The 10-episode thriller on Amazon Prime, directed by Sam Esmail (of Mr Robot fame) and co-starring Bobby Cannavale, Stephan James and Shea Whigham, revolves around a small-town waitress Heidi Bergman (Roberts). Only Bergman was earlier a high-profile counsellor at Geist, a private company that along with producing washing powders and drain cleaners, also helps soldiers transition into civilian life. Bergman however, doesn’t remember anything about her job. When a stray complaint against the company troubles calm waters, a cesspool of memories and betrayals get stirred up.

If you judge by the standards of a thriller, Homecoming is a tad underwhelming. The suspense element works only at a tertiary level and if you are looking for a racy twister, you have hit the wrong button.

What series writers Micah Bloomberg and Eli Horowitz do instead is focus on dystopic inner lives in a world where innocence, trust and honesty - qualities which are conventionally upheld as aspirational and commendable - are playthings in the hands of the powerful.

In many ways in fact, the series, alternating between the past and the present, resonates Samuel Beckett’s Waiting for Godot as an unseen, all-powerful and ruthless corporate god plays with his humans - and what makes them human - for unknowable ends.
A still from Homecoming(Photo courtesy: Prime Video)
The primal emotion of the series is that of searing disconnect.

As the principal characters skid around the play board of their lives trying to make sense of what had or is happening to them, almost all of them come across as islands tossing in the sea of humanity around them. They talk to each other and sometimes connect, but a sense of all-pervasive dissociation and disquiet is never too far.

Whether it is Heidi Bergman who doesn’t know who she is, the slick-tongued Colin Belfast (Cannavale) who seems to run the show, or the conscientious Thomas Carrasco (Whigham), a government employee who doggedly goes about his job knowing well he has very little actual agency - the characters exist in an emotional vacuum.

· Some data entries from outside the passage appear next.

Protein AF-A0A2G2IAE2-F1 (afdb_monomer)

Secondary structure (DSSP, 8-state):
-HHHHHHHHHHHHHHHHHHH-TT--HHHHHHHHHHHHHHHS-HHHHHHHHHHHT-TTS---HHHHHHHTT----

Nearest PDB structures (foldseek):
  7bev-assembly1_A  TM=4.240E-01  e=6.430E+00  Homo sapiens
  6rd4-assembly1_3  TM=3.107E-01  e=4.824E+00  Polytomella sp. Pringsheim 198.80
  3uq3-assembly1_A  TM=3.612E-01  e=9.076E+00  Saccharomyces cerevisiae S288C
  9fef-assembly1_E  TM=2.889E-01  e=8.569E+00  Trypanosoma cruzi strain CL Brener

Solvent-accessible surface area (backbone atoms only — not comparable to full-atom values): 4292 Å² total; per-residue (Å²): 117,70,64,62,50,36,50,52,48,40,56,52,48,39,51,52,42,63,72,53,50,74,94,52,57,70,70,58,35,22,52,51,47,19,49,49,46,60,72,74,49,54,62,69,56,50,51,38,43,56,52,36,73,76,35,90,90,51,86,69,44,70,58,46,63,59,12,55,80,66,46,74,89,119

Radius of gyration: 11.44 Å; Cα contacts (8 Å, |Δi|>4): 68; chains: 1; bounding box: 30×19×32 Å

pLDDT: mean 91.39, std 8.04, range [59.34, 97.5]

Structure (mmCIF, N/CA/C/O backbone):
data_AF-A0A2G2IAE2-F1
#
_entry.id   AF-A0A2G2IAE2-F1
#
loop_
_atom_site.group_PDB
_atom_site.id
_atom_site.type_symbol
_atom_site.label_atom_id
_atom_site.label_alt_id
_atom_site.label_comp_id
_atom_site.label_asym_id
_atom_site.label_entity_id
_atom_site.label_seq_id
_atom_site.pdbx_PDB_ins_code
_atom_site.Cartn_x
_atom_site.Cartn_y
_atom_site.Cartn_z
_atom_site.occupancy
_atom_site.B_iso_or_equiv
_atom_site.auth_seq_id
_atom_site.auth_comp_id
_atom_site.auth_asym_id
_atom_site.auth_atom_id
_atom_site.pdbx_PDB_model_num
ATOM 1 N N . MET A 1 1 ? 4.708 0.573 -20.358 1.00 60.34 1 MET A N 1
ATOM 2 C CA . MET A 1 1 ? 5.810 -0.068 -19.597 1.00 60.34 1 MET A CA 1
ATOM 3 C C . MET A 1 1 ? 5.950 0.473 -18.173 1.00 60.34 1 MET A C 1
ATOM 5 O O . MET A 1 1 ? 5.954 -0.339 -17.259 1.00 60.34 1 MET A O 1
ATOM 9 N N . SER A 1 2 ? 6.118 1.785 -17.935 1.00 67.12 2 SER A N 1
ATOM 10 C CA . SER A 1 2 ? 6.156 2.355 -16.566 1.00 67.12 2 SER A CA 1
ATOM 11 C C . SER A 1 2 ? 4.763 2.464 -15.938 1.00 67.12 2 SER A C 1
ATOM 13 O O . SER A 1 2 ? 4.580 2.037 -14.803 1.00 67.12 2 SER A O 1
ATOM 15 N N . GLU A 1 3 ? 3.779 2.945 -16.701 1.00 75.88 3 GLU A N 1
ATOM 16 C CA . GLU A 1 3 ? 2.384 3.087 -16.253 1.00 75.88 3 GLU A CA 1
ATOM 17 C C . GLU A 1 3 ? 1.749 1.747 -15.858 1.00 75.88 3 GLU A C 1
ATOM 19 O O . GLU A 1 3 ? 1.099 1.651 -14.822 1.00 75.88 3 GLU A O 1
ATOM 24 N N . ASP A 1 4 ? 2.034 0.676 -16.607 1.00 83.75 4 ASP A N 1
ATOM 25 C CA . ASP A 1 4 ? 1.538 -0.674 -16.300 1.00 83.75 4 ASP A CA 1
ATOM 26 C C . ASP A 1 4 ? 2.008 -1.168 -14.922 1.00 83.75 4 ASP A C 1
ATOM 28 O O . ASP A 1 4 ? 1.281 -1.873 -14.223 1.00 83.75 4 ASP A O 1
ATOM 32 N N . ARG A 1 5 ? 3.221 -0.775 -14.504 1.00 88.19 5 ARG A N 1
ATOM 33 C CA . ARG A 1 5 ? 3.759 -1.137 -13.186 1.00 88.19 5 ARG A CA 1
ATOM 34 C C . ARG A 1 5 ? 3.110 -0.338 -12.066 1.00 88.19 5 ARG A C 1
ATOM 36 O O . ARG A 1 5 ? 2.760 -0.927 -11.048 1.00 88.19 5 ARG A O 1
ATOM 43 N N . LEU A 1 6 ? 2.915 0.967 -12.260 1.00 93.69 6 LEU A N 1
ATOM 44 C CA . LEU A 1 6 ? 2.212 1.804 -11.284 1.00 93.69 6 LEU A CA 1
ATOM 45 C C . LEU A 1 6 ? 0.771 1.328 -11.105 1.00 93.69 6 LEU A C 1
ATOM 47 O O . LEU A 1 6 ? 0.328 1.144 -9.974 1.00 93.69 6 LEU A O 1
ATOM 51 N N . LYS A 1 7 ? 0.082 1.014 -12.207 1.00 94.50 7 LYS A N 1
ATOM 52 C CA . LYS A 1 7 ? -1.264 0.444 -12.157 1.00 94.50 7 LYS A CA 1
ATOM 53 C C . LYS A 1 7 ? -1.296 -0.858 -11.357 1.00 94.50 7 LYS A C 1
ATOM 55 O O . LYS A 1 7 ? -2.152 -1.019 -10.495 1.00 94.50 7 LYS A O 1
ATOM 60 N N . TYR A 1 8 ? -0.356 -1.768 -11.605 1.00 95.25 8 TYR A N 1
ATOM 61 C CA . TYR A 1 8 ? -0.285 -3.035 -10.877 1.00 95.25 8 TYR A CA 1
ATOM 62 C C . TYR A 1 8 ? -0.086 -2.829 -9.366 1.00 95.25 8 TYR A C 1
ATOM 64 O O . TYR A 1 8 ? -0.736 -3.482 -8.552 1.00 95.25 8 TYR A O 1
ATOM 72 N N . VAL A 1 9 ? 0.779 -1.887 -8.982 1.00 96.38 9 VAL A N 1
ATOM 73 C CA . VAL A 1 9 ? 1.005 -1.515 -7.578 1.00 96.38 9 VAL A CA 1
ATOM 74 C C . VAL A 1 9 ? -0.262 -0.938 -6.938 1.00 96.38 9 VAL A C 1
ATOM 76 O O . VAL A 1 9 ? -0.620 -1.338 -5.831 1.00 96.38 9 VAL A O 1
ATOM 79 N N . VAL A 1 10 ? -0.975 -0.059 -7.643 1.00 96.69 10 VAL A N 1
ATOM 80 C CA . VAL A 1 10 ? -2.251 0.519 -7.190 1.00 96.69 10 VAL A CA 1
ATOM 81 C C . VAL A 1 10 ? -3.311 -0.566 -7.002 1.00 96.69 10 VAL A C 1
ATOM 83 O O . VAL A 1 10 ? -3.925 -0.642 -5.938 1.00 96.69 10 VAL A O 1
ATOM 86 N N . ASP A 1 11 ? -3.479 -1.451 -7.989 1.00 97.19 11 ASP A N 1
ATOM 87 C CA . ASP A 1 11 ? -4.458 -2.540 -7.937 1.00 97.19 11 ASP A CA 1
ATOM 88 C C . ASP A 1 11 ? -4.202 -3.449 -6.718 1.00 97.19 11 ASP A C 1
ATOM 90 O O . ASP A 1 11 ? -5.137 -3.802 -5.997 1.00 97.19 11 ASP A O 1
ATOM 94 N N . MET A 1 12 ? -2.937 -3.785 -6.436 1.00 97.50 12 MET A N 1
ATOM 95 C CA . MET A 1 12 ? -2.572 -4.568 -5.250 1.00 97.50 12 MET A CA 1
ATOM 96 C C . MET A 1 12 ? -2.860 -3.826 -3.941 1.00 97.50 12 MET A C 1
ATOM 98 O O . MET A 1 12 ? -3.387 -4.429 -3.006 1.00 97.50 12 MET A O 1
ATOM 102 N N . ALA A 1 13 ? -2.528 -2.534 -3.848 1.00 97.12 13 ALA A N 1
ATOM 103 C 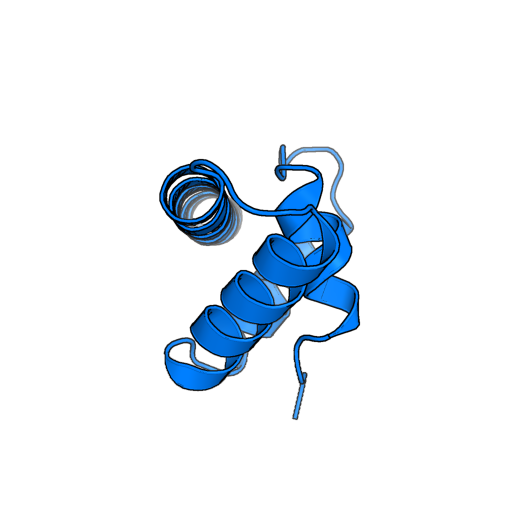CA . ALA A 1 13 ? -2.781 -1.749 -2.640 1.00 97.12 13 ALA A CA 1
ATOM 104 C C . ALA A 1 13 ? -4.283 -1.655 -2.334 1.00 97.12 13 ALA A C 1
ATOM 106 O O . ALA A 1 13 ? -4.701 -1.856 -1.191 1.00 97.12 13 ALA A O 1
ATOM 107 N N . ASN A 1 14 ? -5.100 -1.427 -3.363 1.00 96.94 14 ASN A N 1
ATOM 108 C CA . ASN A 1 14 ? -6.552 -1.374 -3.234 1.00 96.94 14 ASN A CA 1
ATOM 109 C C . ASN A 1 14 ? -7.128 -2.731 -2.808 1.00 96.94 14 ASN A C 1
ATOM 111 O O . ASN A 1 14 ? -7.970 -2.787 -1.917 1.00 96.94 14 ASN A O 1
ATOM 115 N N . GLN A 1 15 ? -6.630 -3.843 -3.361 1.00 96.81 15 GLN A N 1
ATOM 116 C CA . GLN A 1 15 ? -7.038 -5.186 -2.927 1.00 96.81 15 GLN A CA 1
ATOM 117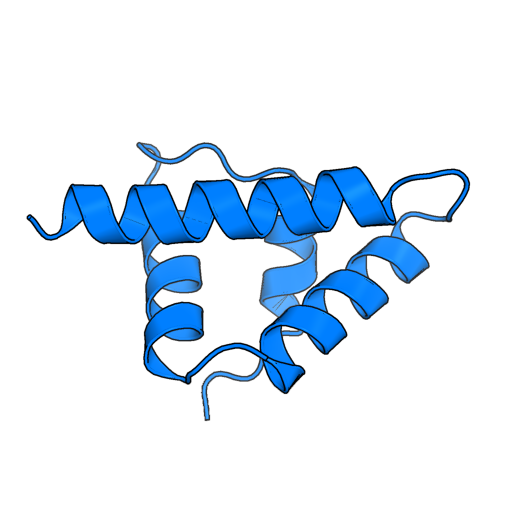 C C . GLN A 1 15 ? -6.692 -5.457 -1.457 1.00 96.81 15 GLN A C 1
ATOM 119 O O . GLN A 1 15 ? -7.499 -6.042 -0.734 1.00 96.81 15 GLN A O 1
ATOM 124 N N . ILE A 1 16 ? -5.521 -5.013 -0.988 1.00 95.69 16 ILE A N 1
ATOM 125 C CA . ILE A 1 16 ? -5.147 -5.108 0.430 1.00 95.69 16 ILE A CA 1
ATOM 126 C C . ILE A 1 16 ? -6.142 -4.326 1.293 1.00 95.69 16 ILE A C 1
ATOM 128 O O . ILE A 1 16 ? -6.627 -4.858 2.291 1.00 95.69 16 ILE A O 1
ATOM 132 N N . ALA A 1 17 ? -6.482 -3.096 0.901 1.00 94.56 17 ALA A N 1
ATOM 133 C CA . ALA A 1 17 ? -7.454 -2.288 1.628 1.00 94.56 17 ALA A CA 1
ATOM 134 C C . ALA A 1 17 ? -8.832 -2.959 1.682 1.00 94.56 17 ALA A C 1
ATOM 136 O O . ALA A 1 17 ? -9.373 -3.127 2.774 1.00 94.56 17 ALA A O 1
ATOM 137 N N . LEU A 1 18 ? -9.354 -3.421 0.542 1.00 93.19 18 LEU A N 1
ATOM 138 C CA . LEU A 1 18 ? -10.638 -4.128 0.458 1.00 93.19 18 LEU A CA 1
ATOM 139 C C . LEU A 1 18 ? -10.686 -5.347 1.387 1.00 93.19 18 LEU A C 1
ATOM 141 O O . LEU A 1 18 ? -11.647 -5.511 2.134 1.00 93.19 18 LEU A O 1
ATOM 145 N N . ASN A 1 19 ? -9.624 -6.152 1.411 1.00 91.62 19 ASN A N 1
ATOM 146 C CA . ASN A 1 19 ? -9.557 -7.346 2.255 1.00 91.62 19 ASN A CA 1
ATOM 147 C C . ASN A 1 19 ? -9.460 -7.029 3.757 1.00 91.62 19 ASN A C 1
ATOM 149 O O . ASN A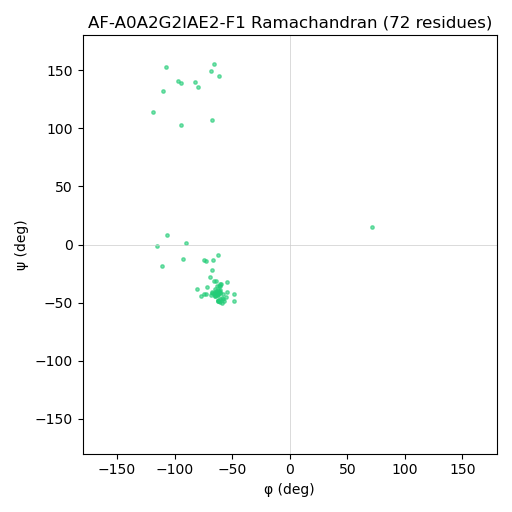 1 19 ? -9.875 -7.837 4.589 1.00 91.62 19 ASN A O 1
ATOM 153 N N . LEU A 1 20 ? -8.898 -5.876 4.127 1.00 87.50 20 LEU A N 1
ATOM 154 C CA . LEU A 1 20 ? -8.696 -5.488 5.526 1.00 87.50 20 LEU A CA 1
ATOM 155 C C . LEU A 1 20 ? -9.846 -4.654 6.109 1.00 87.50 20 LEU A C 1
ATOM 157 O O . LEU A 1 20 ? -9.909 -4.515 7.330 1.00 87.50 20 LEU A O 1
ATOM 161 N N . LEU A 1 21 ? -10.759 -4.150 5.273 1.00 83.56 21 LEU A N 1
ATOM 162 C CA . LEU A 1 21 ? -11.861 -3.253 5.649 1.00 83.56 21 LEU A CA 1
ATOM 163 C C . LEU A 1 21 ? -13.009 -3.918 6.435 1.00 83.56 21 LEU A C 1
ATOM 165 O O . LEU A 1 21 ? -13.839 -3.221 7.017 1.00 83.56 21 LEU A O 1
ATOM 169 N N . HIS A 1 22 ? -13.089 -5.249 6.481 1.00 81.75 22 HIS A N 1
ATOM 170 C CA . HIS A 1 22 ? -14.244 -5.947 7.054 1.00 81.75 22 HIS A CA 1
ATOM 171 C C . HIS A 1 22 ? -14.390 -5.756 8.575 1.00 81.75 22 HIS A C 1
ATOM 173 O O . HIS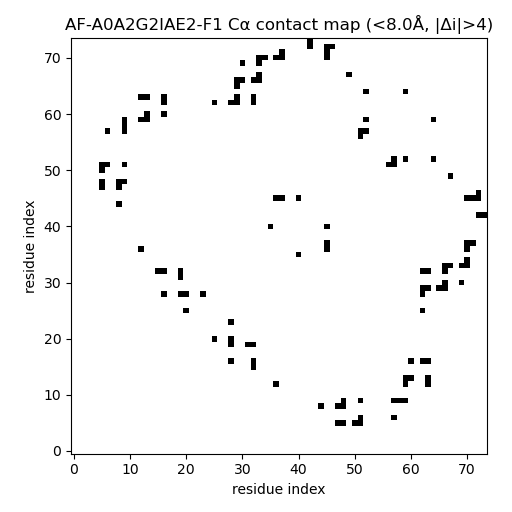 A 1 22 ? -13.668 -6.365 9.363 1.00 81.75 22 HIS A O 1
ATOM 179 N N . GLY A 1 23 ? -15.385 -4.956 8.981 1.00 76.50 23 GLY A N 1
ATOM 180 C CA . GLY A 1 23 ? -15.839 -4.826 10.373 1.00 76.50 23 GLY A CA 1
ATOM 181 C C . GLY A 1 23 ? -14.872 -4.097 11.308 1.00 76.50 23 GLY A C 1
ATOM 182 O O . GLY A 1 23 ? -15.017 -4.203 12.524 1.00 76.50 23 GLY A O 1
ATOM 183 N N . LYS A 1 24 ? -13.886 -3.386 10.755 1.00 81.50 24 LYS A N 1
ATOM 184 C CA . LYS A 1 24 ? -12.865 -2.656 11.511 1.00 81.50 24 LYS A CA 1
ATOM 185 C C . LYS A 1 24 ? -13.086 -1.152 11.432 1.00 81.50 24 LYS A C 1
ATOM 187 O O . LYS A 1 24 ? -13.618 -0.632 10.454 1.00 81.50 24 LYS A O 1
ATOM 192 N N .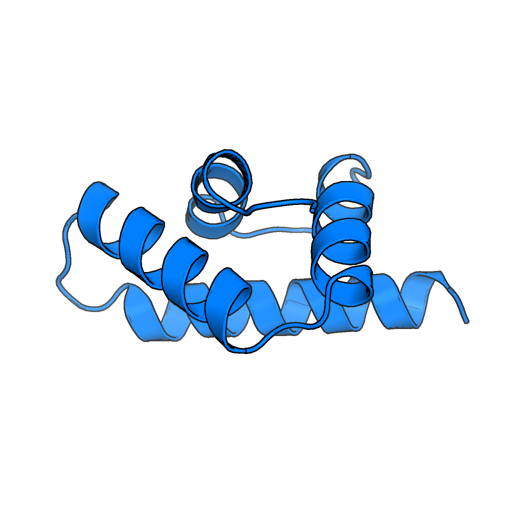 GLU A 1 25 ? -12.634 -0.451 12.463 1.00 88.94 25 GLU A N 1
ATOM 193 C CA . GLU A 1 25 ? -12.602 1.009 12.453 1.00 88.94 25 GLU A CA 1
ATOM 194 C C . GLU A 1 25 ? -11.563 1.522 11.449 1.00 88.94 25 GLU A C 1
ATOM 196 O O . GLU A 1 25 ? -10.508 0.914 11.255 1.00 88.94 25 GLU A O 1
ATOM 201 N N . GLN A 1 26 ? -11.824 2.691 10.862 1.00 90.12 26 GLN A N 1
ATOM 202 C CA . GLN A 1 26 ? -10.952 3.332 9.872 1.00 90.12 26 GLN A CA 1
ATOM 203 C C . GLN A 1 26 ? -9.482 3.371 10.312 1.00 90.12 26 GLN A C 1
ATOM 205 O O . GLN A 1 26 ? -8.597 2.970 9.559 1.00 90.12 26 GLN A O 1
ATOM 210 N N . GLN A 1 27 ? -9.209 3.805 11.545 1.00 90.62 27 GLN A N 1
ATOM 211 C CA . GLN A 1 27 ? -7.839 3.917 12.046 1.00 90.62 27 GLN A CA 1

Julia Roberts and Bobby Cannavale in Homecoming. (Photo courtesy: Prime Video)
I especially loved Esmail’s construction of this alone-ness and loneliness on screen, done as much through meticulously fleshed out characters as clever camera work. Note the repeated top shots, always watching - like the third eye - as people go about their daily business in honeycomb-esque constructions.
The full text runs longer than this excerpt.